*** Material for the task ***
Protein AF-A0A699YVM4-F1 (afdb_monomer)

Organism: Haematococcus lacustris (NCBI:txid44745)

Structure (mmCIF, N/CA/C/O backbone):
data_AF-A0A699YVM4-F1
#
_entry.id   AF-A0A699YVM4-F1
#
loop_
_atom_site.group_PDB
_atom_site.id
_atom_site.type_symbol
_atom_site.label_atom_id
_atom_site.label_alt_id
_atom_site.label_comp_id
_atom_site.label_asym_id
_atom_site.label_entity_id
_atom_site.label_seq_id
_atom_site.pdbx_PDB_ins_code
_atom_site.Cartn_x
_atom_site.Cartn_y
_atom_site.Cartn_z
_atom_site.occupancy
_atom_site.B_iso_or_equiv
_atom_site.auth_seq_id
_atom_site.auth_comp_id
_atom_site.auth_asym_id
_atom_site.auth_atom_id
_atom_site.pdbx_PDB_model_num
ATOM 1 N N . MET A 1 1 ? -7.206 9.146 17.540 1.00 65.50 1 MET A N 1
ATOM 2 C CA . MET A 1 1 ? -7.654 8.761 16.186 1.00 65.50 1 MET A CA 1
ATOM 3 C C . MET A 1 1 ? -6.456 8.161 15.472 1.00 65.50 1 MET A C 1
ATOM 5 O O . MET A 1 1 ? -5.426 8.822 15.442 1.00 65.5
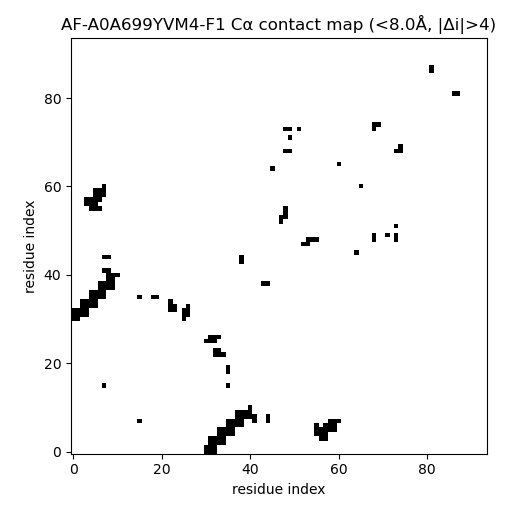0 1 MET A O 1
ATOM 9 N N . GLN A 1 2 ? -6.548 6.909 15.020 1.00 82.75 2 GLN A N 1
ATOM 10 C CA . GLN A 1 2 ? -5.447 6.200 14.359 1.00 82.75 2 GLN A CA 1
ATOM 11 C C . GLN A 1 2 ? -5.573 6.351 12.839 1.00 82.75 2 GLN A C 1
ATOM 13 O O . GLN A 1 2 ? -6.676 6.229 12.304 1.00 82.75 2 GLN A O 1
ATOM 18 N N . THR A 1 3 ? -4.454 6.627 12.167 1.00 89.44 3 THR A N 1
ATOM 19 C CA . THR A 1 3 ? -4.400 6.823 10.714 1.00 89.44 3 THR A CA 1
ATOM 20 C C . THR A 1 3 ? -3.282 5.978 10.125 1.00 89.44 3 THR A C 1
ATOM 22 O O . THR A 1 3 ? -2.143 6.103 10.569 1.00 89.44 3 THR A O 1
ATOM 25 N N . TYR A 1 4 ? -3.596 5.185 9.104 1.00 91.50 4 TYR A N 1
ATOM 26 C CA . TYR A 1 4 ? -2.619 4.462 8.291 1.00 91.50 4 TYR A CA 1
ATOM 27 C C . TYR A 1 4 ? -2.489 5.092 6.908 1.00 91.50 4 TYR A C 1
ATOM 29 O O . TYR A 1 4 ? -3.449 5.670 6.389 1.00 91.50 4 TYR A O 1
ATOM 37 N N . ARG A 1 5 ? -1.314 4.971 6.288 1.00 92.31 5 ARG A N 1
ATOM 38 C CA . ARG A 1 5 ? -1.069 5.438 4.921 1.00 92.31 5 ARG A CA 1
ATOM 39 C C . ARG A 1 5 ? -0.933 4.283 3.938 1.00 92.31 5 ARG A C 1
ATOM 41 O O . ARG A 1 5 ? -0.074 3.420 4.090 1.00 92.31 5 ARG A O 1
ATOM 48 N N . LEU A 1 6 ? -1.751 4.318 2.891 1.00 92.50 6 LEU A N 1
ATOM 49 C CA . LEU A 1 6 ? -1.627 3.432 1.739 1.00 92.50 6 LEU A CA 1
ATOM 50 C C . LEU A 1 6 ? -0.910 4.168 0.610 1.00 92.50 6 LEU A C 1
ATOM 52 O O . LEU A 1 6 ? -1.385 5.197 0.132 1.00 92.50 6 LEU A O 1
ATOM 56 N N . TYR A 1 7 ? 0.228 3.642 0.175 1.00 92.69 7 TYR A N 1
ATOM 57 C CA . TYR A 1 7 ? 1.051 4.255 -0.860 1.00 92.69 7 TYR A CA 1
A
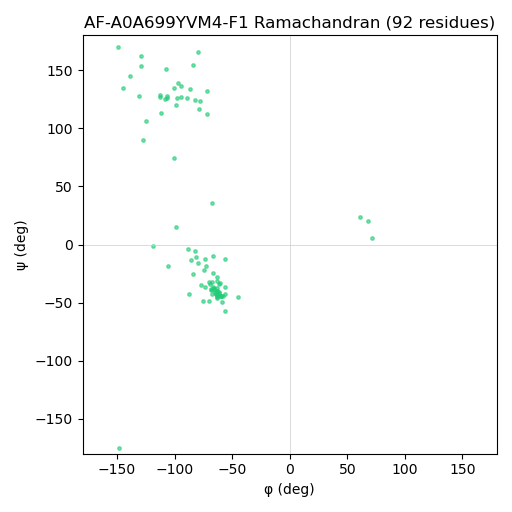TOM 58 C C . TYR A 1 7 ? 0.826 3.583 -2.220 1.00 92.69 7 TYR A C 1
ATOM 60 O O . TYR A 1 7 ? 0.774 2.357 -2.324 1.00 92.69 7 TYR A O 1
ATOM 68 N N . THR A 1 8 ? 0.673 4.394 -3.267 1.00 92.75 8 THR A N 1
ATOM 69 C CA . THR A 1 8 ? 0.487 3.952 -4.660 1.00 92.75 8 THR A CA 1
ATOM 70 C C . THR A 1 8 ? 1.096 4.962 -5.644 1.00 92.75 8 THR A C 1
ATOM 72 O O . THR A 1 8 ? 1.723 5.924 -5.212 1.00 92.75 8 THR A O 1
ATOM 75 N N . TRP A 1 9 ? 0.931 4.779 -6.959 1.00 92.25 9 TRP A N 1
ATOM 76 C CA . TRP A 1 9 ? 1.466 5.669 -8.000 1.00 92.25 9 TRP A CA 1
ATOM 77 C C . TRP A 1 9 ? 0.408 6.096 -9.029 1.00 92.25 9 TRP A C 1
ATOM 79 O O . TRP A 1 9 ? -0.649 5.473 -9.140 1.00 92.25 9 TRP A O 1
ATOM 89 N N . GLN A 1 10 ? 0.682 7.167 -9.785 1.00 87.38 10 GLN A N 1
ATOM 90 C CA . GLN A 1 10 ? -0.289 7.794 -10.699 1.00 87.38 10 GLN A CA 1
ATOM 91 C C . GLN A 1 10 ? -0.892 6.852 -11.750 1.00 87.38 10 GLN A C 1
ATOM 93 O O . GLN A 1 10 ? -2.092 6.924 -12.000 1.00 87.38 10 GLN A O 1
ATOM 98 N N . ASP A 1 11 ? -0.146 5.898 -12.302 1.00 86.00 11 ASP A N 1
ATOM 99 C CA . ASP A 1 11 ? -0.710 4.973 -13.305 1.00 86.00 11 ASP A CA 1
ATOM 100 C C . ASP A 1 11 ? -1.785 4.029 -12.725 1.00 86.00 11 ASP A C 1
ATOM 102 O O . ASP A 1 11 ? -2.494 3.338 -13.458 1.00 86.00 11 ASP A O 1
ATOM 106 N N . ARG A 1 12 ? -1.941 4.004 -11.395 1.00 82.31 12 ARG A N 1
ATOM 107 C CA . ARG A 1 12 ? -2.989 3.271 -10.674 1.00 82.31 12 ARG A CA 1
ATOM 108 C C . ARG A 1 12 ? -4.170 4.158 -10.273 1.00 82.31 12 ARG A C 1
ATOM 110 O O . ARG A 1 12 ? -4.996 3.718 -9.478 1.00 82.31 12 ARG A O 1
ATOM 117 N N . LEU A 1 13 ? -4.310 5.357 -10.846 1.00 74.25 13 LEU A N 1
ATOM 118 C CA . LEU A 1 13 ? -5.426 6.287 -10.601 1.00 74.25 13 LEU A CA 1
ATOM 119 C C . LEU A 1 13 ? -6.824 5.625 -10.592 1.00 74.25 13 LEU A C 1
ATOM 121 O O . LEU A 1 13 ? -7.582 5.888 -9.657 1.00 74.25 13 LEU A O 1
ATOM 125 N N . PRO A 1 14 ? -7.182 4.725 -11.535 1.00 82.25 14 PRO A N 1
ATOM 126 C CA . PRO A 1 14 ? -8.479 4.042 -11.479 1.00 82.25 14 PRO A CA 1
ATOM 127 C C . PRO A 1 14 ? -8.669 3.188 -10.216 1.00 82.25 14 PRO A C 1
ATOM 129 O O . PRO A 1 14 ? -9.773 3.092 -9.688 1.00 82.25 14 PRO A O 1
ATOM 132 N N . ILE A 1 15 ? -7.590 2.585 -9.710 1.00 81.69 15 ILE A N 1
ATOM 133 C CA . ILE A 1 15 ? -7.596 1.793 -8.475 1.00 81.69 15 ILE A CA 1
ATOM 134 C C . ILE A 1 15 ? -7.614 2.715 -7.248 1.00 81.69 15 ILE A C 1
ATOM 136 O O . ILE A 1 15 ? -8.286 2.393 -6.272 1.00 81.69 15 ILE A O 1
ATOM 140 N N . ALA A 1 16 ? -6.961 3.882 -7.300 1.00 78.19 16 ALA A N 1
ATOM 141 C CA . ALA A 1 16 ? -6.964 4.854 -6.205 1.00 78.19 16 ALA A CA 1
ATOM 142 C C . ALA A 1 16 ? -8.389 5.286 -5.810 1.00 78.19 16 ALA A C 1
ATOM 144 O O . ALA A 1 16 ? -8.721 5.265 -4.629 1.00 78.19 16 ALA A O 1
ATOM 145 N N . ALA A 1 17 ? -9.274 5.546 -6.779 1.00 82.56 17 ALA A N 1
ATOM 146 C CA . ALA A 1 17 ? -10.672 5.893 -6.497 1.00 82.56 17 ALA A CA 1
ATOM 147 C C . ALA A 1 17 ? -11.452 4.758 -5.795 1.00 82.56 17 ALA A C 1
ATOM 149 O O . ALA A 1 17 ? -12.273 5.001 -4.909 1.00 82.56 17 ALA A O 1
ATOM 150 N N . ILE A 1 18 ? -11.187 3.498 -6.161 1.00 87.00 18 ILE A N 1
ATOM 151 C CA . ILE A 1 18 ? -11.787 2.323 -5.503 1.00 87.00 18 ILE A CA 1
ATOM 152 C C . ILE A 1 18 ? -11.255 2.189 -4.069 1.00 87.00 18 ILE A C 1
ATOM 154 O O . ILE A 1 18 ? -12.011 1.879 -3.141 1.00 87.00 18 ILE A O 1
ATOM 158 N N . LEU A 1 19 ? -9.962 2.455 -3.875 1.00 87.62 19 LEU A N 1
ATOM 159 C CA . LEU A 1 19 ? -9.321 2.441 -2.565 1.00 87.62 19 LEU A CA 1
ATOM 160 C C . LEU A 1 19 ? -9.864 3.553 -1.661 1.00 87.62 19 LEU A C 1
ATOM 162 O O . LEU A 1 19 ? -10.077 3.297 -0.480 1.00 87.62 19 LEU A O 1
ATOM 166 N N . GLU A 1 20 ? -10.162 4.745 -2.183 1.00 87.56 20 GLU A N 1
ATOM 167 C CA . GLU A 1 20 ? -10.786 5.836 -1.416 1.00 87.56 20 GLU A CA 1
ATOM 168 C C . GLU A 1 20 ? -12.181 5.450 -0.905 1.00 87.56 20 GLU A C 1
ATOM 170 O O . GLU A 1 20 ? -12.505 5.644 0.273 1.00 87.56 20 GLU A O 1
ATOM 175 N N . GLN A 1 21 ? -13.001 4.834 -1.762 1.00 89.69 21 GLN A N 1
ATOM 176 C CA . GLN A 1 21 ? -14.325 4.346 -1.364 1.00 89.69 21 GLN A CA 1
ATOM 177 C C . GLN A 1 21 ? -14.222 3.249 -0.302 1.00 89.69 21 GLN A C 1
ATOM 179 O O . GLN A 1 21 ? -14.945 3.270 0.696 1.00 89.69 21 GLN A O 1
ATOM 184 N N . SER A 1 22 ? -13.300 2.306 -0.497 1.00 90.38 22 SER A N 1
ATOM 185 C CA . SER A 1 22 ? -13.046 1.217 0.452 1.00 90.38 22 SER A CA 1
ATOM 186 C C . SER A 1 22 ? -12.539 1.752 1.794 1.00 90.38 22 SER A C 1
ATOM 188 O O . SER A 1 22 ? -13.030 1.337 2.840 1.00 90.38 22 SER A O 1
ATOM 190 N N . SER A 1 23 ? -11.645 2.743 1.767 1.00 90.62 23 SER A N 1
ATOM 191 C CA . SER A 1 23 ? -11.102 3.415 2.955 1.00 90.62 23 SER A CA 1
ATOM 192 C C . SER A 1 23 ? -12.189 4.142 3.743 1.00 90.62 23 SER A C 1
ATOM 194 O O . SER A 1 23 ? -12.224 4.062 4.967 1.00 90.62 23 SER A O 1
ATOM 196 N N . THR A 1 24 ? -13.130 4.790 3.050 1.00 90.44 24 THR A N 1
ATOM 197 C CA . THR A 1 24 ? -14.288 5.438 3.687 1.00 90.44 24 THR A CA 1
*** End of Material for the task ***
In the records above, the line with "ATOM 68 N N" marks the start and the line with "ATOM 72 O O" marks the end; copy that stretch exactly, both lines included, and nothing else.

ATOM 68 N N . THR A 1 8 ? 0.673 4.394 -3.267 1.00 92.75 8 THR A N 1
ATOM 69 C CA . THR A 1 8 ? 0.487 3.952 -4.660 1.00 92.75 8 THR A CA 1
ATOM 70 C C . THR A 1 8 ? 1.096 4.962 -5.644 1.00 92.75 8 THR A C 1
ATOM 72 O O . THR A 1 8 ? 1.723 5.924 -5.212 1.00 92.75 8 THR A O 1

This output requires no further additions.